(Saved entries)

[Start of Attachment]

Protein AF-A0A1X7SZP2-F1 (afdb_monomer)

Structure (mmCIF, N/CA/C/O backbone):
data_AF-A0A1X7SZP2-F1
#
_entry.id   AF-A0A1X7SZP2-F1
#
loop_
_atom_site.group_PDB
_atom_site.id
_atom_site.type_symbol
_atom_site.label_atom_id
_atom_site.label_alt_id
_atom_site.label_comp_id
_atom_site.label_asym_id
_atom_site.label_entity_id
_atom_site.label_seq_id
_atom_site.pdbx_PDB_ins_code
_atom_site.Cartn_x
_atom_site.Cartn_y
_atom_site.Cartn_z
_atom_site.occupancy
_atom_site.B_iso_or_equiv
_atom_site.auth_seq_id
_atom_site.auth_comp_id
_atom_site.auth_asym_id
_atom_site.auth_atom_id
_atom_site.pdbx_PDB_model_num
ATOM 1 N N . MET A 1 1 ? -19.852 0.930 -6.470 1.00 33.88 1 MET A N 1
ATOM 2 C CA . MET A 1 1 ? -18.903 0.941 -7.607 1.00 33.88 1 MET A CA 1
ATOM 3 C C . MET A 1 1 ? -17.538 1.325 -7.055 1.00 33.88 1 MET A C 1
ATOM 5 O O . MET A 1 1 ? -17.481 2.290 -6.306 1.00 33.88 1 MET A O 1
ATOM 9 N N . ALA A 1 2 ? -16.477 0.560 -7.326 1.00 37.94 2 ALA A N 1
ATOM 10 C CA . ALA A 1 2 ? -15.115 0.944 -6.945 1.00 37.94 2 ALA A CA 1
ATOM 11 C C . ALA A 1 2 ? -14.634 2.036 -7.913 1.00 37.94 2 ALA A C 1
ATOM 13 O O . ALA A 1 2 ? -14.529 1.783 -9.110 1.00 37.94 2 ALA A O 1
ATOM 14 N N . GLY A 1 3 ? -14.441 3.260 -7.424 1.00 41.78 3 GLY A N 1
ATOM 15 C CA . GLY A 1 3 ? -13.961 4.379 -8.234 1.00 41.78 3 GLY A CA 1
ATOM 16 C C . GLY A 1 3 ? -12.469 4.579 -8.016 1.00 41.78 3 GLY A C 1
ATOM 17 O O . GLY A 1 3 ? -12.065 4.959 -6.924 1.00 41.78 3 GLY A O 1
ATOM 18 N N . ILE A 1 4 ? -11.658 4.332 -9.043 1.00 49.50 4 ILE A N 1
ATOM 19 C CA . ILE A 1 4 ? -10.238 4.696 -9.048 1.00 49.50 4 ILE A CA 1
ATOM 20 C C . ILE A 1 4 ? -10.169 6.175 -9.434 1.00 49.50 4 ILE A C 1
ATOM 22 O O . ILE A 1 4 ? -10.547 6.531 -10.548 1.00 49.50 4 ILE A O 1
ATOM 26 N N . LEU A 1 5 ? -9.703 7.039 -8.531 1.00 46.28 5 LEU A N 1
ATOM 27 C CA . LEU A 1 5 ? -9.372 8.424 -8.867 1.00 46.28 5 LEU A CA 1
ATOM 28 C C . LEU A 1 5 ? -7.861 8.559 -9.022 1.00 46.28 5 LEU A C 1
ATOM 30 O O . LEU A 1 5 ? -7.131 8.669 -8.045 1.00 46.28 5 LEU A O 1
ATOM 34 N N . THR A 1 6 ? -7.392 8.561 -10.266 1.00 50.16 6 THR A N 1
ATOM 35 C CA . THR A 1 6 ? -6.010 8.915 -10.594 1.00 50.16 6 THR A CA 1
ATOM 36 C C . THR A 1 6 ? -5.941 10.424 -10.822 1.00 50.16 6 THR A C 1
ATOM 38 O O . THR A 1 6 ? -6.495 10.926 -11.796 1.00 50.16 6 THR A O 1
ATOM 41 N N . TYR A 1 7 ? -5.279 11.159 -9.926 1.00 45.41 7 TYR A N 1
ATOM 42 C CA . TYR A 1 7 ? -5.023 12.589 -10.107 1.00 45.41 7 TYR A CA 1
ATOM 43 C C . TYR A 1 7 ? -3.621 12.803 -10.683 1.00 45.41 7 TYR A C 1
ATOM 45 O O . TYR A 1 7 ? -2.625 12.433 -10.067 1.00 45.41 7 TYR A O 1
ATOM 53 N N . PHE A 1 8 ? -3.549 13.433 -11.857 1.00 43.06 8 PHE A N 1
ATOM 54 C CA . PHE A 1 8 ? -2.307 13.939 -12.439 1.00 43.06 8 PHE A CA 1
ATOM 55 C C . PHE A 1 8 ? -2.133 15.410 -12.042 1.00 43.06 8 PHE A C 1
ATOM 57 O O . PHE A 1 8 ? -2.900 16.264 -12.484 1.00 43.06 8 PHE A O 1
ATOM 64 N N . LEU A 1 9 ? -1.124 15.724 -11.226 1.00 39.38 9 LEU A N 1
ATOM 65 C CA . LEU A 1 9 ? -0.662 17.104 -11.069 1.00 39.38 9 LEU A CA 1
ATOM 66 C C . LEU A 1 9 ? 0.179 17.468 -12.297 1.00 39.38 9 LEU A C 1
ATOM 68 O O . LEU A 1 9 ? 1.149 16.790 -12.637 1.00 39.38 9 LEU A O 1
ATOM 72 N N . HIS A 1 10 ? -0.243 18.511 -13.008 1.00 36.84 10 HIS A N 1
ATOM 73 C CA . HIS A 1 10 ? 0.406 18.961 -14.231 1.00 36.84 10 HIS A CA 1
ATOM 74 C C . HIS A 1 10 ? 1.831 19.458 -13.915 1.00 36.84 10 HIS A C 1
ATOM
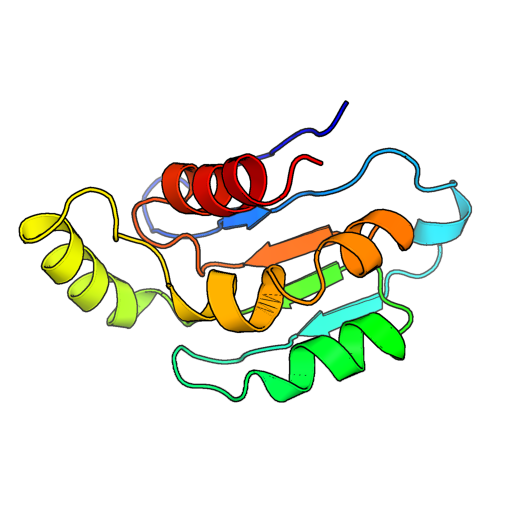 76 O O . HIS A 1 10 ? 2.017 20.359 -13.104 1.00 36.84 10 HIS A O 1
ATOM 82 N N . GLN A 1 11 ? 2.805 18.871 -14.614 1.00 38.06 11 GLN A N 1
ATOM 83 C CA . GLN A 1 11 ? 4.238 19.198 -14.715 1.00 38.06 11 GLN A CA 1
ATOM 84 C C . GLN A 1 11 ? 5.273 18.578 -13.766 1.00 38.06 11 GLN A C 1
ATOM 86 O O . GLN A 1 11 ? 6.420 18.503 -14.198 1.00 38.06 11 GLN A O 1
ATOM 91 N N . TYR A 1 12 ? 4.946 18.016 -12.601 1.00 36.94 12 TYR A N 1
ATOM 92 C CA . TYR A 1 12 ? 5.930 17.239 -11.823 1.00 36.94 12 TYR A CA 1
ATOM 93 C C . TYR A 1 12 ? 5.259 16.041 -11.134 1.00 36.94 12 TYR A C 1
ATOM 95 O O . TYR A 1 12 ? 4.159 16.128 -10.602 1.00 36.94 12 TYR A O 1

[End of Attachment]

## [HOW TO COMPLETE THIS TASK]
Every record must be returned exactly. Leave its pictures out.

## [PROBLEM SOLUTION]
Protein AF-A0A1X7SZP2-F1 (afdb_monomer)

Structure (mmCIF, N/CA/C/O backbone):
data_AF-A0A1X7SZP2-F1
#
_entry.id   AF-A0A1X7SZP2-F1
#
loop_
_atom_site.group_PDB
_atom_site.id
_atom_site.type_symbol
_atom_site.label_atom_id
_atom_site.label_alt_id
_atom_site.label_comp_id
_atom_site.label_asym_id
_atom_site.label_entity_id
_atom_site.label_seq_id
_atom_site.pdbx_PDB_ins_code
_atom_site.Cartn_x
_atom_site.Cartn_y
_atom_site.Cartn_z
_atom_site.occupancy
_atom_site.B_iso_or_equiv
_atom_site.auth_seq_id
_atom_site.auth_comp_id
_atom_site.auth_asym_id
_atom_site.auth_atom_id
_atom_site.pdbx_PDB_model_num
ATOM 1 N N . MET A 1 1 ? -19.852 0.930 -6.470 1.00 33.88 1 MET A N 1
ATOM 2 C CA . MET A 1 1 ? -18.903 0.941 -7.607 1.00 33.88 1 MET A CA 1
ATOM 3 C C . MET A 1 1 ? -17.538 1.325 -7.055 1.00 33.88 1 MET A C 1
ATOM 5 O O . MET A 1 1 ? -17.481 2.290 -6.306 1.00 33.88 1 MET A O 1
ATOM 9 N N . ALA A 1 2 ? -16.477 0.560 -7.326 1.00 37.94 2 ALA A N 1
ATOM 10 C CA . ALA A 1 2 ? -15.115 0.944 -6.945 1.00 37.94 2 ALA A CA 1
ATOM 11 C C . ALA A 1 2 ? -14.634 2.036 -7.913 1.00 37.94 2 ALA A C 1
ATOM 13 O O . ALA A 1 2 ? -14.529 1.783 -9.110 1.00 37.94 2 ALA A O 1
ATOM 14 N N . GLY A 1 3 ? -14.441 3.260 -7.424 1.00 41.78 3 GLY A N 1
ATOM 15 C CA . GLY A 1 3 ? -13.961 4.379 -8.234 1.00 41.78 3 GLY A CA 1
ATOM 16 C C . GLY A 1 3 ? -12.469 4.579 -8.016 1.00 41.78 3 GLY A C 1
ATOM 17 O O . GLY A 1 3 ? -12.065 4.959 -6.924 1.00 41.78 3 GLY A O 1
ATOM 18 N N . ILE A 1 4 ? -11.658 4.332 -9.043 1.00 49.50 4 ILE A N 1
ATOM 19 C CA . ILE A 1 4 ? -10.238 4.696 -9.048 1.00 49.50 4 ILE A CA 1
ATOM 20 C C . ILE A 1 4 ? -10.169 6.175 -9.434 1.00 49.50 4 ILE A C 1
ATOM 22 O O . ILE A 1 4 ? -10.547 6.531 -10.548 1.00 49.50 4 ILE A O 1
ATOM 26 N N . LEU A 1 5 ? -9.703 7.039 -8.531 1.00 46.28 5 LEU A N 1
ATOM 27 C CA . LEU A 1 5 ? -9.372 8.424 -8.867 1.00 46.28 5 LEU A CA 1
ATOM 28 C C . LEU A 1 5 ? -7.861 8.559 -9.022 1.00 46.28 5 LEU A C 1
ATOM 30 O O . LEU A 1 5 ? -7.131 8.669 -8.045 1.00 46.28 5 LEU A O 1
ATOM 34 N N . THR A 1 6 ? -7.392 8.561 -10.266 1.00 50.16 6 THR A N 1
ATOM 35 C CA . THR A 1 6 ? -6.010 8.915 -10.594 1.00 50.16 6 THR A CA 1
ATOM 36 C C . THR A 1 6 ? -5.941 10.424 -10.822 1.00 50.16 6 THR A C 1
ATOM 38 O O . THR A 1 6 ? -6.495 10.926 -11.796 1.00 50.16 6 THR A O 1
ATOM 41 N N . TYR A 1 7 ? -5.279 11.159 -9.926 1.00 45.41 7 TYR A N 1
ATOM 42 C CA . TYR A 1 7 ? -5.023 12.589 -10.107 1.00 45.41 7 TYR A CA 1
ATOM 43 C C . TYR A 1 7 ? -3.621 12.803 -10.683 1.00 45.41 7 TYR A C 1
ATOM 45 O O . TYR A 1 7 ? -2.625 12.433 -10.067 1.00 45.41 7 TYR A O 1
ATOM 53 N N . PHE A 1 8 ? -3.549 13.433 -11.857 1.00 43.06 8 PHE A N 1
ATOM 54 C CA . PHE A 1 8 ? -2.307 13.939 -12.439 1.00 43.06 8 PHE A CA 1
ATOM 55 C C . PHE A 1 8 ? -2.133 15.410 -12.042 1.00 43.06 8 PHE A C 1
ATOM 57 O O . PHE A 1 8 ? -2.900 16.264 -12.484 1.00 43.06 8 PHE A O 1
ATOM 64 N N . LEU A 1 9 ? -1.124 15.724 -11.226 1.00 39.38 9 LEU A N 1
ATOM 65 C CA . LEU A 1 9 ? -0.662 17.104 -11.069 1.00 39.38 9 LEU A CA 1
ATOM 66 C C . LEU A 1 9 ? 0.179 17.468 -12.297 1.00 39.38 9 LEU A C 1
ATOM 68 O O . LEU A 1 9 ? 1.149 16.790 -12.637 1.00 39.38 9 LEU A O 1
ATOM 72 N N . HIS A 1 10 ? -0.243 18.511 -13.008 1.00 36.84 10 HIS A N 1
ATOM 73 C CA . HIS A 1 10 ? 0.406 18.961 -14.231 1.00 36.84 10 HIS A CA 1
ATOM 74 C C . HIS A 1 10 ? 1.831 19.458 -13.915 1.00 36.84 10 HIS A C 1
ATOM
 76 O O . HIS A 1 10 ? 2.017 20.359 -13.104 1.00 36.84 10 HIS A O 1
ATOM 82 N N . GLN A 1 11 ? 2.805 18.871 -14.614 1.00 38.06 11 GLN A N 1
ATOM 83 C CA . GLN A 1 11 ? 4.238 19.198 -14.715 1.00 38.06 11 GLN A CA 1
ATOM 84 C C . GLN A 1 11 ? 5.273 18.578 -13.766 1.00 38.06 11 GLN A C 1
ATOM 86 O O . GLN A 1 11 ? 6.420 18.503 -14.198 1.00 38.06 11 GLN A O 1
ATOM 91 N N . TYR A 1 12 ? 4.946 18.016 -12.601 1.00 36.94 12 TYR A N 1
ATOM 92 C CA . TYR A 1 12 ? 5.930 17.239 -11.823 1.00 36.94 12 TYR A CA 1
ATOM 93 C C . TYR A 1 12 ? 5.259 16.041 -11.134 1.00 36.94 12 TYR A C 1
ATOM 95 O O . TYR A 1 12 ? 4.159 16.128 -10.602 1.00 36.94 12 TYR A O 1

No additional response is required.